Iv already got a single torch, and triple torch. But id like to buy a wind proof soft flame lighter. I dont want to spend to much money on one something under $80. Could you guys recommend any? Im open to non wind proof also. Thanks.


----------



## Cigary (Oct 19, 2007)

Xikar Exodus...CBID they can be had for under $30 if you keep your eye on it. I love mine.


----------



## 96p993 (Dec 30, 2010)

Cigary said:


> Xikar Exodus...CBID they can be had for under $30 if you keep your eye on it. I love mine.

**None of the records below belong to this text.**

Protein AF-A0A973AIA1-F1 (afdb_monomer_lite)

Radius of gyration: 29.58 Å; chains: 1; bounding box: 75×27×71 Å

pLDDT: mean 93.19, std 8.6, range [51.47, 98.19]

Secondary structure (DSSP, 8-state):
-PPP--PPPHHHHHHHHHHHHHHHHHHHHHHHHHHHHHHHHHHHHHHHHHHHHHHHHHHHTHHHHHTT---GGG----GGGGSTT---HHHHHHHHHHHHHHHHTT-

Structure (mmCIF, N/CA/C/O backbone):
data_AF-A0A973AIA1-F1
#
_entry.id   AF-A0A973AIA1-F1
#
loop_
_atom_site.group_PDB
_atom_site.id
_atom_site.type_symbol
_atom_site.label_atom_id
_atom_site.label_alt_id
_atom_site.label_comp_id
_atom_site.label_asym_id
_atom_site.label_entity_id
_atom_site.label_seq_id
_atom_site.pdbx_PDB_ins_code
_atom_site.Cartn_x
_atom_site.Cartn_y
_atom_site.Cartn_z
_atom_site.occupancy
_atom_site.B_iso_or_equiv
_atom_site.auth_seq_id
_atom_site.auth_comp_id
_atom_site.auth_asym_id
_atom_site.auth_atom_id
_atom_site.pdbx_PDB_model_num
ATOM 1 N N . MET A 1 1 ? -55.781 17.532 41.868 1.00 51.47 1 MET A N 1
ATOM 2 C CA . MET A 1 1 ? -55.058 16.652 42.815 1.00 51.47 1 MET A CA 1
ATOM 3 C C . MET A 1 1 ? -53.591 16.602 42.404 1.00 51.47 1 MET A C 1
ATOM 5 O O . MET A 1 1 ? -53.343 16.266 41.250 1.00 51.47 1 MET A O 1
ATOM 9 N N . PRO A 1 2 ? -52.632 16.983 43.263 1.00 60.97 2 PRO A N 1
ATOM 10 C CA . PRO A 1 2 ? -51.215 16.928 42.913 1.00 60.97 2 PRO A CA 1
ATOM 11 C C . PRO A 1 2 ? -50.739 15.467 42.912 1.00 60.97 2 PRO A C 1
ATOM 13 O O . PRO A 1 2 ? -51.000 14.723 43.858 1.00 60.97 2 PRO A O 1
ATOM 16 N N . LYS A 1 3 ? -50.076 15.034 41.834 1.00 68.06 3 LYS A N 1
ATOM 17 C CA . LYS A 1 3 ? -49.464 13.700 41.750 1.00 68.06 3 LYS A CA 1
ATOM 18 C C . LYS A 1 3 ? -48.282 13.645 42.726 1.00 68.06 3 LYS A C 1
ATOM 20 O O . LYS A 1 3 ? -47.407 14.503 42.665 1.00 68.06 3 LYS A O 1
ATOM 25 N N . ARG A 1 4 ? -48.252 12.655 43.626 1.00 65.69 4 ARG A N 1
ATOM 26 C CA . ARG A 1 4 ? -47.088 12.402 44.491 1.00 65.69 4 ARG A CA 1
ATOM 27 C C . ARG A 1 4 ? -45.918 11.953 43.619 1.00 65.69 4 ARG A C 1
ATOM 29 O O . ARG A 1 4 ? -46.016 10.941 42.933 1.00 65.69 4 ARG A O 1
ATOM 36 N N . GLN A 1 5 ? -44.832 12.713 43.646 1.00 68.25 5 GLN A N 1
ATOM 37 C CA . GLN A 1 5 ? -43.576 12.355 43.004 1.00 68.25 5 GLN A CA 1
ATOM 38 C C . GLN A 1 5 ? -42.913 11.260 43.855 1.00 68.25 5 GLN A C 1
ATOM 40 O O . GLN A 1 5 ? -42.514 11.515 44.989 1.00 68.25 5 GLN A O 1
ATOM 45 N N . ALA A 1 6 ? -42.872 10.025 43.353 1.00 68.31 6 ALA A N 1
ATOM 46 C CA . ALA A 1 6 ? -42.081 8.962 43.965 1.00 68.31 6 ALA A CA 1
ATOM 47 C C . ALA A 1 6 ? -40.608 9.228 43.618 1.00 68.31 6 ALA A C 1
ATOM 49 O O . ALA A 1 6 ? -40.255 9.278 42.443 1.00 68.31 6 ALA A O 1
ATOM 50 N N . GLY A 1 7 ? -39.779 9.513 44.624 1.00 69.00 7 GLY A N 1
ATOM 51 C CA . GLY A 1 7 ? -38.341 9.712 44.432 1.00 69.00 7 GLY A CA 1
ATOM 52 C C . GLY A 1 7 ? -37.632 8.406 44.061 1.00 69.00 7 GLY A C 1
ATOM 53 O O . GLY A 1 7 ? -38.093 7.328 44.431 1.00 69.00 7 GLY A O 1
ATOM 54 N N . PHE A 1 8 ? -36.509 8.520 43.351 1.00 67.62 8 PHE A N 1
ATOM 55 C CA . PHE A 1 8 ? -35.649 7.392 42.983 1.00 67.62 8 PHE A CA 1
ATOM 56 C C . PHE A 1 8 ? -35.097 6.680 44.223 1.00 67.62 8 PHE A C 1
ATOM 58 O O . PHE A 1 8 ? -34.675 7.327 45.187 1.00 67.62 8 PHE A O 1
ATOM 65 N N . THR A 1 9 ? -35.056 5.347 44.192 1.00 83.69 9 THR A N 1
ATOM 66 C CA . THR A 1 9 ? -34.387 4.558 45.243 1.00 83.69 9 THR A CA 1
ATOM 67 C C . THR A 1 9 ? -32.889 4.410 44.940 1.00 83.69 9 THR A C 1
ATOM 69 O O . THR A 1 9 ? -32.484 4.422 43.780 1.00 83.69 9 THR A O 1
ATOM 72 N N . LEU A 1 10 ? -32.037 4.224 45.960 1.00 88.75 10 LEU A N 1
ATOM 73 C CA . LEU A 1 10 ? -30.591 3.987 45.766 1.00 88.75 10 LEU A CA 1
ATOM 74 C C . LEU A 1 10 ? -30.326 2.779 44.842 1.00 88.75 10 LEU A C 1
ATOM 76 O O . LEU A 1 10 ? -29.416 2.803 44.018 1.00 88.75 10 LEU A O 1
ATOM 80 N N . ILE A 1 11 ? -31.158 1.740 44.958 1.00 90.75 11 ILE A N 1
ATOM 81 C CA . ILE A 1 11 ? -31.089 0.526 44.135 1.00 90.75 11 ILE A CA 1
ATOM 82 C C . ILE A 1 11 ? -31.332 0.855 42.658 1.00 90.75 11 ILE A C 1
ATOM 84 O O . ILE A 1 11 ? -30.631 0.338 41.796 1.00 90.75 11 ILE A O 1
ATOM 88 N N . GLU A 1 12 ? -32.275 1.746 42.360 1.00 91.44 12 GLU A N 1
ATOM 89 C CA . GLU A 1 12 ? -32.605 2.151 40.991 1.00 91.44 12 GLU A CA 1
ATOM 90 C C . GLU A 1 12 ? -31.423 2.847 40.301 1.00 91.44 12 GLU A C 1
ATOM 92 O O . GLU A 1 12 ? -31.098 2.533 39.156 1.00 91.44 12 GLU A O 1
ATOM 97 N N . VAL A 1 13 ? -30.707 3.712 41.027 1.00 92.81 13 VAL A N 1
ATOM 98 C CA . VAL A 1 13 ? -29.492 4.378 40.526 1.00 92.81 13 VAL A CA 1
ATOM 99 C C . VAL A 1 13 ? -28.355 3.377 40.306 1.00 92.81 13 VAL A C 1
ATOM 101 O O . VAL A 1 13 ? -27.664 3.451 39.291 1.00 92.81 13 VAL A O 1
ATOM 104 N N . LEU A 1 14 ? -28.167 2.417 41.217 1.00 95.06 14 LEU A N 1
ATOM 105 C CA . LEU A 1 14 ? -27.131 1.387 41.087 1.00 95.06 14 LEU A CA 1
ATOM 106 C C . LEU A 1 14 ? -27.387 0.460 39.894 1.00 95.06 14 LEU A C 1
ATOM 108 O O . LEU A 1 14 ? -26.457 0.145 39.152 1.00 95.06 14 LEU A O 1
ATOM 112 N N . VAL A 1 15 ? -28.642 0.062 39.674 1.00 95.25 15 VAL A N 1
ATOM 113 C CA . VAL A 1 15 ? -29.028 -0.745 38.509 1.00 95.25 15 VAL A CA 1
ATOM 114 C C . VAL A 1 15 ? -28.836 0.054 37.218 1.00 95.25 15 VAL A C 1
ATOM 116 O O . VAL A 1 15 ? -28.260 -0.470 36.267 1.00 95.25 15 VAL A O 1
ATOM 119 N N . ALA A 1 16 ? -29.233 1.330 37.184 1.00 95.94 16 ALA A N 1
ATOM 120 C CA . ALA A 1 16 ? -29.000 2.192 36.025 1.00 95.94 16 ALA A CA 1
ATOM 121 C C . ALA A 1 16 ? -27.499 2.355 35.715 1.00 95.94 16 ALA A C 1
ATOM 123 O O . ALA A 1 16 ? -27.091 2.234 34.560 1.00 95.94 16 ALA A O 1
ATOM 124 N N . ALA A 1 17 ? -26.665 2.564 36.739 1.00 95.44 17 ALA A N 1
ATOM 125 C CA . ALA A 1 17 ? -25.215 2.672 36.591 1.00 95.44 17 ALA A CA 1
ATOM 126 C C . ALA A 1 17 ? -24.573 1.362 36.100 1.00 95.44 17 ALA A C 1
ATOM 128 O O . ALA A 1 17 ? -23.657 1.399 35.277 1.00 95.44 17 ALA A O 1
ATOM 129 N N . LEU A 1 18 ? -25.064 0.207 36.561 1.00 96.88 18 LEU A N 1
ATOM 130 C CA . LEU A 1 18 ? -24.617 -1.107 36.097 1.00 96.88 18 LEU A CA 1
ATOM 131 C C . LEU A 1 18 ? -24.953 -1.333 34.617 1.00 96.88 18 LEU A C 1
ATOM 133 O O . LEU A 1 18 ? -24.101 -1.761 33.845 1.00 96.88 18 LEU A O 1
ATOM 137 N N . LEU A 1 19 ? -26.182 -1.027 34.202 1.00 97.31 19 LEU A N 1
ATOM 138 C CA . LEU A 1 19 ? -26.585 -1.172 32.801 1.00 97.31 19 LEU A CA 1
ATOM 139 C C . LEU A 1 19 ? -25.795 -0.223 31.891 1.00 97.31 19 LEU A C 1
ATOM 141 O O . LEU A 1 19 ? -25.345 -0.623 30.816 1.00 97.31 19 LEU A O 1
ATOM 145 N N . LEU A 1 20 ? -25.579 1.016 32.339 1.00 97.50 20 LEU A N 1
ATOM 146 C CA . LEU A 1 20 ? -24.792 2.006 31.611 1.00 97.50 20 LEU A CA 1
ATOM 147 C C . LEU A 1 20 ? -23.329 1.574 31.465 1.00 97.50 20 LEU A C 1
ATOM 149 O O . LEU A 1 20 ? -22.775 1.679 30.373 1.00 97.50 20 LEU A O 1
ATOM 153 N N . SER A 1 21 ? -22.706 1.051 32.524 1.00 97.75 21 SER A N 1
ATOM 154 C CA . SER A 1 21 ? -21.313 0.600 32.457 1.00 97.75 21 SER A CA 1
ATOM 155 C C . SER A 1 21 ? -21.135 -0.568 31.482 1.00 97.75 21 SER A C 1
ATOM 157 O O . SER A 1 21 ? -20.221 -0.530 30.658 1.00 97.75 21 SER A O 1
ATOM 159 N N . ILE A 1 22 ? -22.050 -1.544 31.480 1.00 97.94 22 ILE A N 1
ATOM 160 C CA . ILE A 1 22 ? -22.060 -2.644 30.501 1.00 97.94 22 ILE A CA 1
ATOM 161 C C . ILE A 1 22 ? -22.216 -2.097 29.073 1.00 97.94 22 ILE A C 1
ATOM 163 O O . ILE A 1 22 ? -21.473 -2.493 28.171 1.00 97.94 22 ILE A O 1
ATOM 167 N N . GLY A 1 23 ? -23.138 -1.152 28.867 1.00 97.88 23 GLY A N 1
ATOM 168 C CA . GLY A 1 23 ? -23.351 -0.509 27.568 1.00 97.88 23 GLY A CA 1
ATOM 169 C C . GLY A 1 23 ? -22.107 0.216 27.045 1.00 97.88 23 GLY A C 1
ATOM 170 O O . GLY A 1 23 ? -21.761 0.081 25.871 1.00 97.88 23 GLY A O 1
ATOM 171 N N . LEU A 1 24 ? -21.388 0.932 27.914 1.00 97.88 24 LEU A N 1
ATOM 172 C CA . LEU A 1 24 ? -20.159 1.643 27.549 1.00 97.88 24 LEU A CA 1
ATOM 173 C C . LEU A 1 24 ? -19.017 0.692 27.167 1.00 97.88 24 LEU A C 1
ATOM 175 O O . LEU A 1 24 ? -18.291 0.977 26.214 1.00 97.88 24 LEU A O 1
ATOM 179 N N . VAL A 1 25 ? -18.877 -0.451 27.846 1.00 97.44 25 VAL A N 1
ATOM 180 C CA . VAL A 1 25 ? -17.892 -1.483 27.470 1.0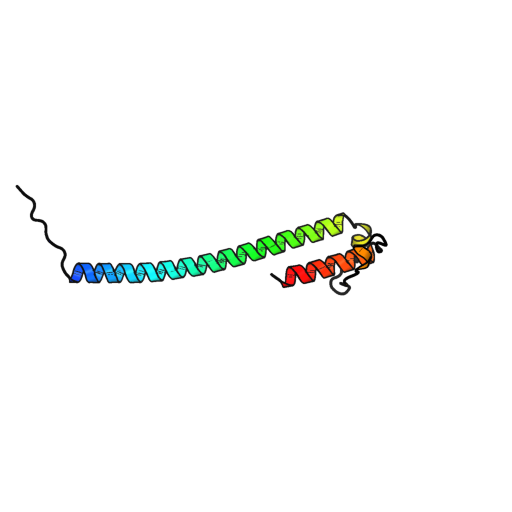0 97.44 25 VAL A CA 1
ATOM 181 C C . VAL A 1 25 ? -18.222 -2.073 26.096 1.00 97.44 25 VAL A C 1
ATOM 183 O O . VAL A 1 25 ? -17.332 -2.212 25.256 1.00 97.44 25 VAL A O 1
ATOM 186 N N . GLY A 1 26 ? -19.503 -2.349 25.826 1.00 97.44 26 GLY A N 1
ATOM 187 C CA . GLY A 1 26 ? -19.954 -2.791 24.504 1.00 97.44 26 GLY A CA 1
ATOM 188 C C . GLY A 1 26 ? -19.638 -1.770 23.403 1.00 97.44 26 GLY A C 1
ATOM 189 O O . GLY A 1 26 ? -19.088 -2.126 22.360 1.00 97.44 26 GLY A O 1
ATOM 190 N N . LEU A 1 27 ? -19.905 -0.486 23.658 1.00 97.94 27 LEU A N 1
ATOM 191 C CA . LEU A 1 27 ? -19.587 0.60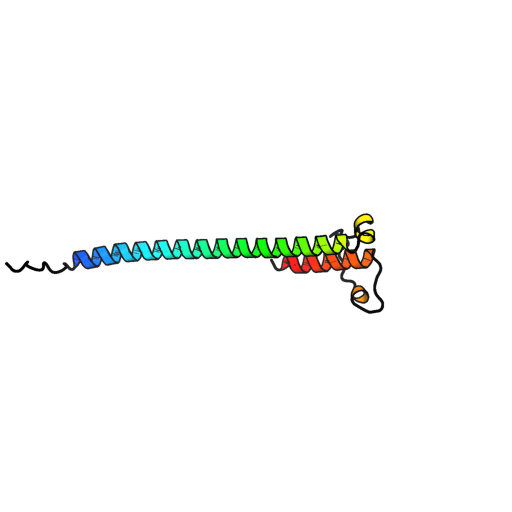6 22.734 1.00 97.94 27 LEU A CA 1
ATOM 192 C C . LEU A 1 27 ? -18.078 0.732 22.481 1.00 97.94 27 LEU A C 1
ATOM 194 O O . LEU A 1 27 ? -17.667 0.945 21.343 1.00 97.94 27 LEU A O 1
ATOM 198 N N . ALA A 1 28 ? -17.244 0.595 23.514 1.00 97.25 28 ALA A N 1
ATOM 199 C CA . ALA A 1 28 ? -15.790 0.618 23.365 1.00 97.25 28 ALA A CA 1
ATOM 200 C C . ALA A 1 28 ? -15.294 -0.519 22.453 1.00 97.25 28 ALA A C 1
ATOM 202 O O . ALA A 1 28 ? -14.464 -0.282 21.574 1.00 97.25 28 ALA A O 1
ATOM 203 N N . GLY A 1 29 ? -15.860 -1.723 22.591 1.00 97.19 29 GLY A N 1
ATOM 204 C CA . GLY A 1 29 ? -15.566 -2.853 21.705 1.00 97.19 29 GLY A CA 1
ATOM 205 C C . GLY A 1 29 ? -15.937 -2.576 20.244 1.00 97.19 29 GLY A C 1
ATOM 206 O O . GLY A 1 29 ? -15.127 -2.802 19.344 1.00 97.19 29 GLY A O 1
ATOM 207 N N . LEU A 1 30 ? -17.127 -2.016 20.002 1.00 97.69 30 LEU A N 1
ATOM 208 C CA . LEU A 1 30 ? -17.567 -1.635 18.654 1.00 97.69 30 LEU A CA 1
ATOM 209 C C . LEU A 1 30 ? -16.692 -0.536 18.042 1.00 97.69 30 LEU A C 1
ATOM 211 O O . LEU A 1 30 ? -16.368 -0.601 16.857 1.00 97.69 30 LEU A O 1
ATOM 215 N N . GLN A 1 31 ? -16.275 0.450 18.839 1.00 97.69 31 GLN A N 1
ATOM 216 C CA . GLN A 1 31 ? -15.354 1.494 18.386 1.00 97.69 31 GLN A CA 1
ATOM 217 C C . GLN A 1 31 ? -13.992 0.912 17.994 1.00 97.69 31 GLN A C 1
ATOM 219 O O . GLN A 1 31 ? -13.486 1.232 16.919 1.00 97.69 31 GLN A O 1
ATOM 224 N N . GLY A 1 32 ? -13.430 0.011 18.806 1.00 97.50 32 GLY A N 1
ATOM 225 C CA . GLY A 1 32 ? -12.182 -0.683 18.478 1.00 97.50 32 GLY A CA 1
ATOM 226 C C . GLY A 1 32 ? -12.284 -1.483 17.176 1.00 97.50 32 GLY A C 1
ATOM 227 O O . GLY A 1 32 ? -11.449 -1.328 16.285 1.00 97.50 32 GLY A O 1
ATOM 228 N N . ALA A 1 33 ? -13.352 -2.268 17.017 1.00 97.56 33 ALA A N 1
ATOM 229 C CA . ALA A 1 33 ? -13.603 -3.025 15.791 1.00 97.56 33 ALA A CA 1
ATOM 230 C C . ALA A 1 33 ? -13.780 -2.111 14.564 1.00 97.56 33 ALA A C 1
ATOM 232 O O . ALA A 1 33 ? -13.254 -2.396 13.488 1.00 97.56 33 ALA A O 1
ATOM 233 N N . SER A 1 34 ? -14.482 -0.986 14.723 1.00 97.75 34 SER A N 1
ATOM 234 C CA . SER A 1 34 ? -14.649 0.017 13.669 1.00 97.75 34 SER A CA 1
ATOM 235 C C . SER A 1 34 ? -13.308 0.612 13.234 1.00 97.75 34 SER A C 1
ATOM 237 O O . SER A 1 34 ? -13.037 0.685 12.037 1.00 97.75 34 SER A O 1
ATOM 239 N N . LEU A 1 35 ? -12.432 0.980 14.173 1.00 97.81 35 LEU A N 1
ATOM 240 C CA . LEU A 1 35 ? -11.096 1.500 13.858 1.00 97.81 35 LEU A CA 1
ATOM 241 C C . LEU A 1 35 ? -10.258 0.482 13.078 1.00 97.81 35 LEU A C 1
ATOM 243 O O . LEU A 1 35 ? -9.667 0.835 12.059 1.00 97.81 35 LEU A O 1
ATOM 247 N N . MET A 1 36 ? -10.259 -0.786 13.498 1.00 97.25 36 MET A N 1
ATOM 248 C CA . MET A 1 36 ? -9.547 -1.851 12.782 1.00 97.25 36 MET A CA 1
ATOM 249 C C . MET A 1 36 ? -10.077 -2.042 11.353 1.00 97.25 36 MET A C 1
ATOM 251 O O . MET A 1 36 ? -9.294 -2.154 10.407 1.00 97.25 36 MET A O 1
ATOM 255 N N . ASN A 1 37 ? -11.400 -2.029 11.175 1.00 97.88 37 ASN A N 1
ATOM 256 C CA . ASN A 1 37 ? -12.023 -2.137 9.855 1.00 97.88 37 ASN A CA 1
ATOM 257 C C . ASN A 1 37 ? -11.699 -0.933 8.961 1.00 97.88 37 ASN A C 1
ATOM 259 O O . ASN A 1 37 ? -11.398 -1.110 7.777 1.00 97.88 37 ASN A O 1
ATOM 263 N N . ASN A 1 38 ? -11.710 0.280 9.518 1.00 97.50 38 ASN A N 1
ATOM 264 C CA . ASN A 1 38 ? -11.327 1.493 8.797 1.00 97.50 38 ASN A CA 1
ATOM 265 C C . ASN A 1 38 ? -9.858 1.446 8.373 1.00 97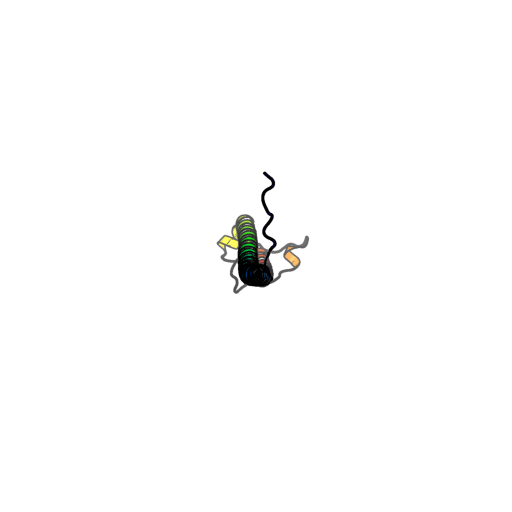.50 38 ASN A C 1
ATOM 267 O O . ASN A 1 38 ? -9.564 1.704 7.210 1.00 97.50 38 ASN A O 1
ATOM 271 N N . GLN A 1 39 ? -8.953 1.039 9.268 1.00 96.94 39 GLN A N 1
ATOM 272 C CA . GLN A 1 39 ? -7.540 0.874 8.938 1.00 96.94 39 GLN A CA 1
ATOM 273 C C . GLN A 1 39 ? -7.361 -0.128 7.795 1.00 96.94 39 GLN A C 1
ATOM 275 O O . GLN A 1 39 ? -6.705 0.181 6.808 1.00 96.94 39 GLN A O 1
ATOM 280 N N . SER A 1 40 ? -7.990 -1.304 7.877 1.00 96.69 40 SER A N 1
ATOM 281 C CA . SER A 1 40 ? -7.908 -2.310 6.812 1.00 96.69 40 SER A CA 1
ATOM 282 C C . SER A 1 40 ? -8.439 -1.790 5.473 1.00 96.69 40 SER A C 1
ATOM 284 O O . SER A 1 40 ? -7.835 -2.034 4.428 1.00 96.69 40 SER A O 1
ATOM 286 N N . SER A 1 41 ? -9.551 -1.054 5.499 1.00 97.31 41 SER A N 1
ATOM 287 C CA . SER A 1 41 ? -10.144 -0.447 4.304 1.00 97.31 41 SER A CA 1
ATOM 288 C C . SER A 1 41 ? -9.227 0.620 3.709 1.00 97.31 41 SER A C 1
ATOM 290 O O . SER A 1 41 ? -9.025 0.646 2.499 1.00 97.31 41 SER A O 1
ATOM 292 N N . PHE A 1 42 ? -8.608 1.446 4.554 1.00 97.06 42 PHE A N 1
ATOM 293 C CA . PHE A 1 42 ? -7.626 2.442 4.143 1.00 97.06 42 PHE A CA 1
ATOM 294 C C . PHE A 1 42 ? -6.416 1.796 3.455 1.00 97.06 42 PHE A C 1
ATOM 296 O O . PHE A 1 42 ? -6.082 2.196 2.342 1.00 97.06 42 PHE A O 1
ATOM 303 N N . MET A 1 43 ? -5.818 0.749 4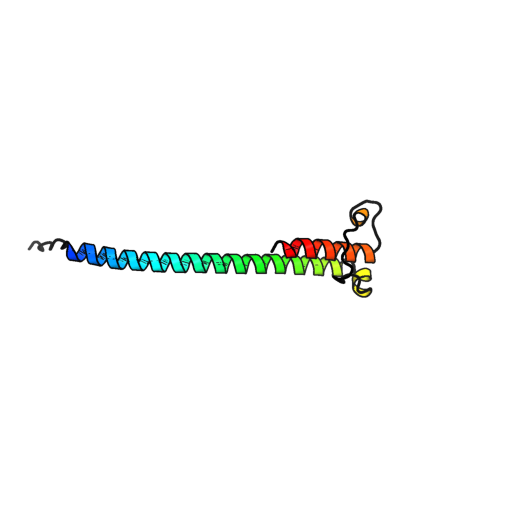.041 1.00 96.75 43 MET A N 1
ATOM 304 C CA . MET A 1 43 ? -4.678 0.052 3.420 1.00 96.75 43 MET A CA 1
ATOM 305 C C . MET A 1 43 ? -5.042 -0.516 2.046 1.00 96.75 43 MET A C 1
ATOM 307 O O . MET A 1 43 ? -4.298 -0.342 1.085 1.00 96.75 43 MET A O 1
ATOM 311 N N . ARG A 1 44 ? -6.219 -1.145 1.917 1.00 96.88 44 ARG A N 1
ATOM 312 C CA . ARG A 1 44 ? -6.692 -1.671 0.625 1.00 96.88 44 ARG A CA 1
ATOM 313 C C . ARG A 1 44 ? -6.863 -0.566 -0.410 1.00 96.88 44 ARG A C 1
ATOM 315 O O . ARG A 1 44 ? -6.455 -0.758 -1.552 1.00 96.88 44 ARG A O 1
ATOM 322 N N . SER A 1 45 ? -7.429 0.576 -0.027 1.00 97.62 45 SER A N 1
ATOM 323 C CA . SER A 1 45 ? -7.567 1.728 -0.923 1.00 97.62 45 SER A CA 1
ATOM 324 C C . SER A 1 45 ? -6.205 2.240 -1.397 1.00 97.62 45 SER A C 1
ATOM 326 O O . SER A 1 45 ? -6.030 2.463 -2.593 1.00 97.62 45 SER A O 1
ATOM 328 N N . GLN A 1 46 ? -5.221 2.346 -0.497 1.00 97.75 46 GLN A N 1
ATOM 329 C CA . GLN A 1 46 ? -3.864 2.780 -0.842 1.00 97.75 46 GLN A CA 1
ATOM 330 C C . GLN A 1 46 ? -3.162 1.796 -1.788 1.00 97.75 46 GLN A C 1
ATOM 332 O O . GLN A 1 46 ? -2.639 2.208 -2.821 1.00 97.75 46 GLN A O 1
ATOM 337 N N . VAL A 1 47 ? -3.206 0.493 -1.495 1.00 97.25 47 VAL A N 1
ATOM 338 C CA . VAL A 1 47 ? -2.618 -0.543 -2.365 1.00 97.25 47 VAL A CA 1
ATOM 339 C C . VAL A 1 47 ? -3.304 -0.574 -3.734 1.00 97.25 47 VAL A C 1
ATOM 341 O O . VAL A 1 47 ? -2.636 -0.709 -4.756 1.00 97.25 47 VAL A O 1
ATOM 344 N N . THR A 1 48 ? -4.626 -0.386 -3.780 1.00 97.75 48 THR A N 1
ATOM 345 C CA . THR A 1 48 ? -5.376 -0.304 -5.043 1.00 97.75 48 THR A CA 1
ATOM 346 C C . THR A 1 48 ? -4.928 0.902 -5.871 1.00 97.75 48 THR A C 1
ATOM 348 O O . THR A 1 48 ? -4.699 0.768 -7.071 1.00 97.75 48 THR A O 1
ATOM 351 N N . ALA A 1 49 ? -4.749 2.066 -5.242 1.00 97.88 49 ALA A N 1
ATOM 352 C CA . ALA A 1 49 ? -4.240 3.256 -5.919 1.00 97.88 49 ALA A CA 1
ATOM 353 C C . ALA A 1 49 ? -2.821 3.037 -6.479 1.00 97.88 49 ALA A C 1
ATOM 355 O O . ALA A 1 49 ? -2.570 3.367 -7.636 1.00 97.88 49 ALA A O 1
ATOM 356 N N . LEU A 1 50 ? -1.922 2.410 -5.710 1.00 97.81 50 LEU A N 1
ATOM 357 C CA . LEU A 1 50 ? -0.575 2.054 -6.175 1.00 97.81 50 LEU A CA 1
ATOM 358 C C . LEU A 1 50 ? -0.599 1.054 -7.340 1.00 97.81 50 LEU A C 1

well at least you used to be able to get one for under 30.00...Getting tougher these days


----------



## francone13 (Jan 18, 2011)

Thanks Im going to look into it!


----------



## Cigary (Oct 19, 2007)

96p993 said:


> well at least you used to be able to get one for under 30.00...Getting tougher these days


You're right but I see them from time to time where one can be had for under $40 which is still under sticker...remember they are warranted for life so that has to tickle your wallet. Here's one for $34 and has 2 hours left on the auction.

http://www.cigarbid.com/Auction/Lot/1034228/Xikar-Exodus-Lighter-Chrome/

I have this one as well and love it....$16 with 3 hours left on it.
http://www.cigarbid.com/Auction/Lot/1034256/Punch-Ping-Lighter/


----------



## francone13 (Jan 18, 2011)

Hows long does the fuel last on the EX?


----------



## Cigary (Oct 19, 2007)

francone13 said:


> Hows long does the fuel last on the EX?


There is a You Tube review where the guy has his filled and then lights it up...last a little longer than 4 minutes. Depending on how high you want the flame is how much fuel you will burn. I keep mine about 1/2 and find I get at least 4 minutes of burn time. As I have said many times...I love a soft flame and I have 6 lighters but my favorite is the Exodus.


----------



## Cigary (Oct 19, 2007)

This is the lighter that is really on my radar....there is another one only in chrome for the same price but is over in a couple of hours.

Xikar Crossover Torch Lighter - Gun Metal - CigarBid.com

Xikar Crossover Torch Lighter - Black - CigarBid.com Over in 40 minutes...this is a good one but as I said...I like the Gun Metal...both are jet flames and not soft flame.


----------



## Tman (Sep 12, 2010)

I recommend the soft flame Exodus lighter. This is like the only true wind proof soft flame that I know of.


----------



## montecristo#2 (May 29, 2006)

Interesting, I thought a windproof soft flame was an oxymoron. I am going to have to check this one out as well.

Is the Exodus really a soft flame? I just checked out the videos on youtube. I have a lighter that also uses a coil to light the flame and it is a torch, but not as good as a Blazer or an ST Dupont.


----------



## Tman (Sep 12, 2010)

montecristo#2 said:


> Interesting, I thought a windproof soft flame was an oxymoron. I am going to have to check this one out as well.
> 
> Is the Exodus really a soft flame? I just checked out the videos on youtube. I have a lighter that also uses a coil to light the flame and it is a torch, but not as good as a Blazer or an ST Dupont.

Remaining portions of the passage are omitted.